As I read the article linked in the main post, the argument being made in Kentucky does not involve premise (1), but is just a Furmanesque "unbridled discretion" argument.
Posted by: Kent Scheidegger | Sep 3, 2007 11:58:02 PM
Kent, thanks for the conversation. It is very helpful because I am writing a two part law review article on Apprendi's impact on NC's structured sentencing law, which will be published in November, and Apprendi's impact on capital litigation, published in the spring.
While states don't have to treat Aggravated First Degree Murder like a new crime for purposes of state law, they have to for purposes of federal law, which of course the states must follow.
I'm not following your comment about "alleging elements' versus alleging sentencing factors. As a matter of federal law all elements do not have to be alleged in the indictment in state prosecutions. (despite O'Connor's slip of the tongue in her Apprendi dissent) Hurtado v California. Sentencing factors don't have to be alleged under either state or federal law because they don't increase the potential punishment to which the def is exposed above the Blakely max.
California law sounds similar to North Carolina law except you say special circumstances and we say aggravating circumstances. Under a conviction of first degree murde alone the maximum sentence to which the def is exposed is life. Therefore, any fact, whatever the legislature wants to call it including Mary Jane, which increases the defendant's exposure to punishment is an element of a new and greater offense. Isn't that what Apprendi is all about?
Do you believe Apprendi/Ring was about capital SENTENCING? If so, how do you square that with Scalia's statement in Ring that "the unfortuante fact (for Justice Breyer) is that today's decision has nothing to do with jury sentencing."?

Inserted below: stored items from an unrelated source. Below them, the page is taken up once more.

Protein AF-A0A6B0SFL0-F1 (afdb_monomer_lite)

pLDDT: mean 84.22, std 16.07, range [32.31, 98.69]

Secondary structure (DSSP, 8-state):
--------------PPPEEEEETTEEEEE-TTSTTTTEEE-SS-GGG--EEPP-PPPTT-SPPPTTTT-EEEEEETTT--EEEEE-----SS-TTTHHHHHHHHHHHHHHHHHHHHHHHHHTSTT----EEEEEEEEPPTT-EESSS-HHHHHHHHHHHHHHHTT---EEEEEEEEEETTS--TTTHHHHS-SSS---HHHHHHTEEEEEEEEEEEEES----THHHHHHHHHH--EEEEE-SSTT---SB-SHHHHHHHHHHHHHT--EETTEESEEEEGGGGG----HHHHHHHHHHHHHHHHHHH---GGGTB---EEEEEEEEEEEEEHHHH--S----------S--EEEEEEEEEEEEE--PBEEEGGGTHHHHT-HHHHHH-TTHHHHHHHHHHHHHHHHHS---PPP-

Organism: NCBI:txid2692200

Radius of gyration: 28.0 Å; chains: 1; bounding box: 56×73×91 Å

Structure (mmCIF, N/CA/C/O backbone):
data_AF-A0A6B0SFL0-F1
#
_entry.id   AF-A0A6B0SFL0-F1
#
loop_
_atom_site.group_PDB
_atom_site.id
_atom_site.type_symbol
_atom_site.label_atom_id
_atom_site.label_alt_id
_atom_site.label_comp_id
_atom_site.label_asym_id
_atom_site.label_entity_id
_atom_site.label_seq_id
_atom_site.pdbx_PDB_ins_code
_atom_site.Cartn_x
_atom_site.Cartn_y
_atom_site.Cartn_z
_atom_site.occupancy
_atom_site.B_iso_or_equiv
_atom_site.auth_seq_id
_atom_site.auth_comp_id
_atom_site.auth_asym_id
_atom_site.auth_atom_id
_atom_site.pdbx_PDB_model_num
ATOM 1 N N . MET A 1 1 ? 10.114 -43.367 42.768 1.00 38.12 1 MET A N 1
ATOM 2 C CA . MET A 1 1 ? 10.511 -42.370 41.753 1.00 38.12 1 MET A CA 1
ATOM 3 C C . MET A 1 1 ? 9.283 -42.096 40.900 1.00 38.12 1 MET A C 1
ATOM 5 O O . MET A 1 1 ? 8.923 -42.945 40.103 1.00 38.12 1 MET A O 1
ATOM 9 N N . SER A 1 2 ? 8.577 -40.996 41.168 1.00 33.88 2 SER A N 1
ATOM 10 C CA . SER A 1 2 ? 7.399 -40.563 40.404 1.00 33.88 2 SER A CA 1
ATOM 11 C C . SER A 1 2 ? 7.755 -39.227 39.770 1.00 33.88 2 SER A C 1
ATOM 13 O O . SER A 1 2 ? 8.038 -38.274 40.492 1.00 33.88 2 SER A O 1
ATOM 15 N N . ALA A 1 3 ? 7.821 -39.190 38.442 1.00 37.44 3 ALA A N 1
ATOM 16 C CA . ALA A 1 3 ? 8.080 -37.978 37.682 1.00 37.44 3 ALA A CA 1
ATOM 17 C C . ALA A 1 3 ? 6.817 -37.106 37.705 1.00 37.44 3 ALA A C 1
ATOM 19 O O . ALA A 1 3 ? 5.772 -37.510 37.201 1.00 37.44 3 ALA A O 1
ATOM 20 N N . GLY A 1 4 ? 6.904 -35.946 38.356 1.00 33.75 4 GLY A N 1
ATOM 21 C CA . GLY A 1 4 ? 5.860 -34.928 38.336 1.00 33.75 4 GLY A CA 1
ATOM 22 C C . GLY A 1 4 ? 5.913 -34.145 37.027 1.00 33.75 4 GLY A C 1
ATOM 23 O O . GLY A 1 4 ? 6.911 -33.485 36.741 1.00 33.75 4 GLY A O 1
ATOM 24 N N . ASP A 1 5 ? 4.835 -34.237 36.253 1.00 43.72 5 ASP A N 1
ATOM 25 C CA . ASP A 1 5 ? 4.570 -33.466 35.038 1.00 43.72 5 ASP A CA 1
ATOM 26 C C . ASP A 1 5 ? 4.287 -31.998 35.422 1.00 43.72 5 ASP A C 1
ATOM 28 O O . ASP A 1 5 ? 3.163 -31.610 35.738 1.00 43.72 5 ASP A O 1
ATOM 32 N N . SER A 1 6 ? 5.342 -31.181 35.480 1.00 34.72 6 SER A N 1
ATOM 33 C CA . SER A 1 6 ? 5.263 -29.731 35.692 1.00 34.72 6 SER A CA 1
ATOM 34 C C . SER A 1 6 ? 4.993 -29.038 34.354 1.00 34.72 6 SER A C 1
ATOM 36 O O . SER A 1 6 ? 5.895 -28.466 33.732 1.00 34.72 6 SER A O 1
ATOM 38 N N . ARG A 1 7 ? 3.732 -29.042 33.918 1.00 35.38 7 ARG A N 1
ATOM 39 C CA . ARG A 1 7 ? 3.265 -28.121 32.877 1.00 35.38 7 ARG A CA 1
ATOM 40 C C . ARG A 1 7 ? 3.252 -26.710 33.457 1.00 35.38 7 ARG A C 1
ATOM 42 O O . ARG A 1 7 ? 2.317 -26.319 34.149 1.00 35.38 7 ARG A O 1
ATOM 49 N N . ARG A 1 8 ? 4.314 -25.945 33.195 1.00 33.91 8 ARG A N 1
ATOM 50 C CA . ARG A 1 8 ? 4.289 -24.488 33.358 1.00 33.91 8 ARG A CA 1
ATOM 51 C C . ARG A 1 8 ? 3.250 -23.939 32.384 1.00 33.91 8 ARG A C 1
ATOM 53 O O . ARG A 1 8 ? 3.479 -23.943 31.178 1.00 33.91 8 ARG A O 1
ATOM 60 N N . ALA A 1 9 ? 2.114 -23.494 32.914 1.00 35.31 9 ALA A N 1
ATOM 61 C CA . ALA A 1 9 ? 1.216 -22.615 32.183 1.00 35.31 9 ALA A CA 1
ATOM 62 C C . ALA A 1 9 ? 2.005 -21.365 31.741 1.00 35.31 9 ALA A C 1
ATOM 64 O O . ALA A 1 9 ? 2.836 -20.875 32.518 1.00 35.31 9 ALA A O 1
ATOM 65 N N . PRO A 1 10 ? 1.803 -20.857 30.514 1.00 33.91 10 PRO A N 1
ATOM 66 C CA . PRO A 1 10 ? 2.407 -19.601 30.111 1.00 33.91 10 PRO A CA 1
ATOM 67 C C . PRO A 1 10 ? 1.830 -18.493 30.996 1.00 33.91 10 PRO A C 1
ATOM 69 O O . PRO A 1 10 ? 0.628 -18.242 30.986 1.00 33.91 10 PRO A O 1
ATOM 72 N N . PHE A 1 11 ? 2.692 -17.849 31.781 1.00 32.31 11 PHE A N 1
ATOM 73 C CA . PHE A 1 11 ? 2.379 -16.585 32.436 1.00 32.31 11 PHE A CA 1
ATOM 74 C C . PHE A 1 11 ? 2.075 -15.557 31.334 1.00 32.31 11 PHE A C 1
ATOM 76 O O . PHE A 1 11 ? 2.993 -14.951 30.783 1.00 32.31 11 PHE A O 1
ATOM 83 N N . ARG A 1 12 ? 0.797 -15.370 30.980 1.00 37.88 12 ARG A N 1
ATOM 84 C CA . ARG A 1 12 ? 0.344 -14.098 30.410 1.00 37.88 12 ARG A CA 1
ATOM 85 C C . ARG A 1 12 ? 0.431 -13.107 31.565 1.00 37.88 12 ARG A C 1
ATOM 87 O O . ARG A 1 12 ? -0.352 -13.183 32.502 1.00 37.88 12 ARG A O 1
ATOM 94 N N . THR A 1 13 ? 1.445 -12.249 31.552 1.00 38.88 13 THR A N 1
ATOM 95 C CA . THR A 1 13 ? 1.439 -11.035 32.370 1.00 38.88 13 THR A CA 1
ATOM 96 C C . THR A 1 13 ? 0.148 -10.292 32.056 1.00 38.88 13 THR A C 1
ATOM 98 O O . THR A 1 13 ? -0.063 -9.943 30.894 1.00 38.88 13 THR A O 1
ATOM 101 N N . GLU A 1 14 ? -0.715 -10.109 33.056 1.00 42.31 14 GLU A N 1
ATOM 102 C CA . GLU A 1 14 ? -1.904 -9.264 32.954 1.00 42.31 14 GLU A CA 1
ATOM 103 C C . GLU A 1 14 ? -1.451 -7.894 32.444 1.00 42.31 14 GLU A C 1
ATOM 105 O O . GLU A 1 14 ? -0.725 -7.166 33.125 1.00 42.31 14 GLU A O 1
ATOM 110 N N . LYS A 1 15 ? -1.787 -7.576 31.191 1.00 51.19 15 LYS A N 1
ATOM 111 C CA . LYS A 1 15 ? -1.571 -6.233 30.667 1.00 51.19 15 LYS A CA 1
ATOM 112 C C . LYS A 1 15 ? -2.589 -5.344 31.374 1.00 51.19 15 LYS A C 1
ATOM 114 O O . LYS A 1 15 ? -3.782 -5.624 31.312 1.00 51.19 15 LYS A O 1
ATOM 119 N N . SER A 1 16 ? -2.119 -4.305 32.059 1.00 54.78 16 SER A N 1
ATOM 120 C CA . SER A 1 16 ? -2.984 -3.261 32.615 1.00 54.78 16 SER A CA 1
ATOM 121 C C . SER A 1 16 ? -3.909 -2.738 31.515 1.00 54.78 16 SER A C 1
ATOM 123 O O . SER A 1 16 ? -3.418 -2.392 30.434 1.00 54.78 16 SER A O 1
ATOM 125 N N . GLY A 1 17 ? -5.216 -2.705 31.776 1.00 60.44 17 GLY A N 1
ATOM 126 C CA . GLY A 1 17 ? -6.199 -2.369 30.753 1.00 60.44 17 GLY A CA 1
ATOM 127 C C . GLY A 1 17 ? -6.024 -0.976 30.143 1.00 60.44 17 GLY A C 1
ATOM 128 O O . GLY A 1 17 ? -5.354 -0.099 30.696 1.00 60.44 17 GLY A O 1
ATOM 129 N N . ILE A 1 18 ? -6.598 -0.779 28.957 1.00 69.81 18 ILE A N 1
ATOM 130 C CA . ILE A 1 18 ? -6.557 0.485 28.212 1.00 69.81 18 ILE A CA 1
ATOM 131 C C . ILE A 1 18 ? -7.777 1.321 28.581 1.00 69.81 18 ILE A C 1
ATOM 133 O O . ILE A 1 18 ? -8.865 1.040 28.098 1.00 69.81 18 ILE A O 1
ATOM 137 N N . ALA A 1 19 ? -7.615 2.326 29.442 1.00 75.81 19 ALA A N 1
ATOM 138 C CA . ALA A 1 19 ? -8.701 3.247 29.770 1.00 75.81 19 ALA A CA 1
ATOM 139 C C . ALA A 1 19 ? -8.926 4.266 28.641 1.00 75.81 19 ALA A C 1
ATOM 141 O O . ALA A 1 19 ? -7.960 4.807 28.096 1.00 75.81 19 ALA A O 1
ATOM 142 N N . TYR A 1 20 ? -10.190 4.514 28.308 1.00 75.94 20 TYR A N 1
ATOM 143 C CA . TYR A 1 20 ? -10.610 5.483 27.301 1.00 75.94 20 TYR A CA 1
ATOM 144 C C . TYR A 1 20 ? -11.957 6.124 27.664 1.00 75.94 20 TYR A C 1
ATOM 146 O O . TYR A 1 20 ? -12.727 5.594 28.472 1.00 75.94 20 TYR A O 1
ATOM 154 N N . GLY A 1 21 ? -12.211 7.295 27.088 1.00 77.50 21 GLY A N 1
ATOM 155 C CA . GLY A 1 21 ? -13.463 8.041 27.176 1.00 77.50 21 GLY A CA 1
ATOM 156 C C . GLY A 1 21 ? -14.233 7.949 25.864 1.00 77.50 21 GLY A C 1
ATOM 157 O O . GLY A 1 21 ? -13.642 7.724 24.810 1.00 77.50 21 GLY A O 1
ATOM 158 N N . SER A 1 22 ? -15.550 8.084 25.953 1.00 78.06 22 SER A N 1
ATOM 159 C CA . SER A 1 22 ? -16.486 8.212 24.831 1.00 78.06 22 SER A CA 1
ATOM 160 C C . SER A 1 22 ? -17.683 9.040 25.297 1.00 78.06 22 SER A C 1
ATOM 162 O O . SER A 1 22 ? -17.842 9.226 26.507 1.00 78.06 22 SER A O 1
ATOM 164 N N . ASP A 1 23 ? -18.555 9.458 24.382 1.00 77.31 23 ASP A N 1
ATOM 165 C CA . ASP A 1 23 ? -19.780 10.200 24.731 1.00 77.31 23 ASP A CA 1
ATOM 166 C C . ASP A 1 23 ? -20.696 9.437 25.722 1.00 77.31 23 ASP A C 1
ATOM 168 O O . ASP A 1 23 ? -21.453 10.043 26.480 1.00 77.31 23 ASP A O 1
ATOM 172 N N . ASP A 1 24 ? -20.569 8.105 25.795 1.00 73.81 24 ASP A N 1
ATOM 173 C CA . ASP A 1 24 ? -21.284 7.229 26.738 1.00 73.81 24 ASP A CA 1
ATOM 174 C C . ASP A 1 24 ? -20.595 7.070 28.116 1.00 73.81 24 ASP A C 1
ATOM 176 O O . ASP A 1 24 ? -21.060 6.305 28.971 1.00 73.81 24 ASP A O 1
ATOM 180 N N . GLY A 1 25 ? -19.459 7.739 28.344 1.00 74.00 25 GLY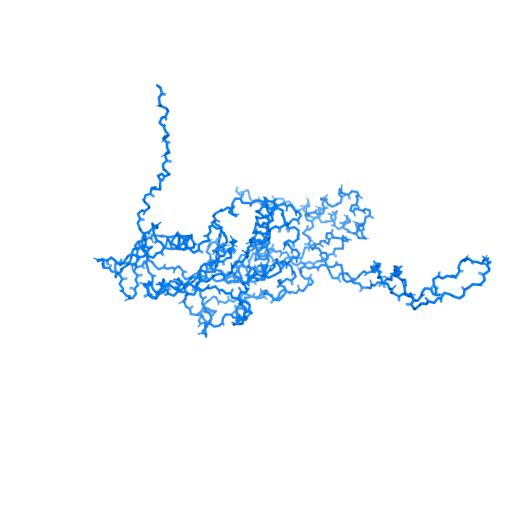 A N 1
ATOM 181 C CA . GLY A 1 25 ? -18.666 7.675 29.577 1.00 74.00 25 GLY A CA 1
ATOM 182 C C . GLY A 1 25 ? -17.349 6.891 29.461 1.00 74.00 25 GLY A C 1
ATOM 183 O O . GLY A 1 25 ? -16.849 6.620 28.367 1.00 74.00 25 GLY A O 1
ATOM 184 N N . SER A 1 26 ? -16.746 6.552 30.614 1.00 73.56 26 SER A N 1
ATOM 185 C CA . SER A 1 26 ? -15.437 5.875 30.670 1.00 73.56 26 SER A CA 1
ATOM 186 C C . SER A 1 26 ? -15.523 4.354 30.535 1.00 73.56 26 SER A C 1
ATOM 188 O O . SER A 1 26 ? -16.380 3.683 31.121 1.00 73.56 26 SER A O 1
ATOM 190 N N . ARG A 1 27 ? -14.573 3.794 29.789 1.00 76.25 27 ARG A N 1
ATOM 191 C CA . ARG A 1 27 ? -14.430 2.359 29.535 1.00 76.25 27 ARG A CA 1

Thanks for the stimulating conversation, it is very helpful as I formulate an outline for my article. Judges are already getting on board in NC that Aggravated or Capital First Degree Murder is a new crime. For example, the Rules of Evidence are now being applied in ag determination but not mitigator determination because the determination of an ag is a second trial for a greater crime and mitigator determination is a pure sentencing matter.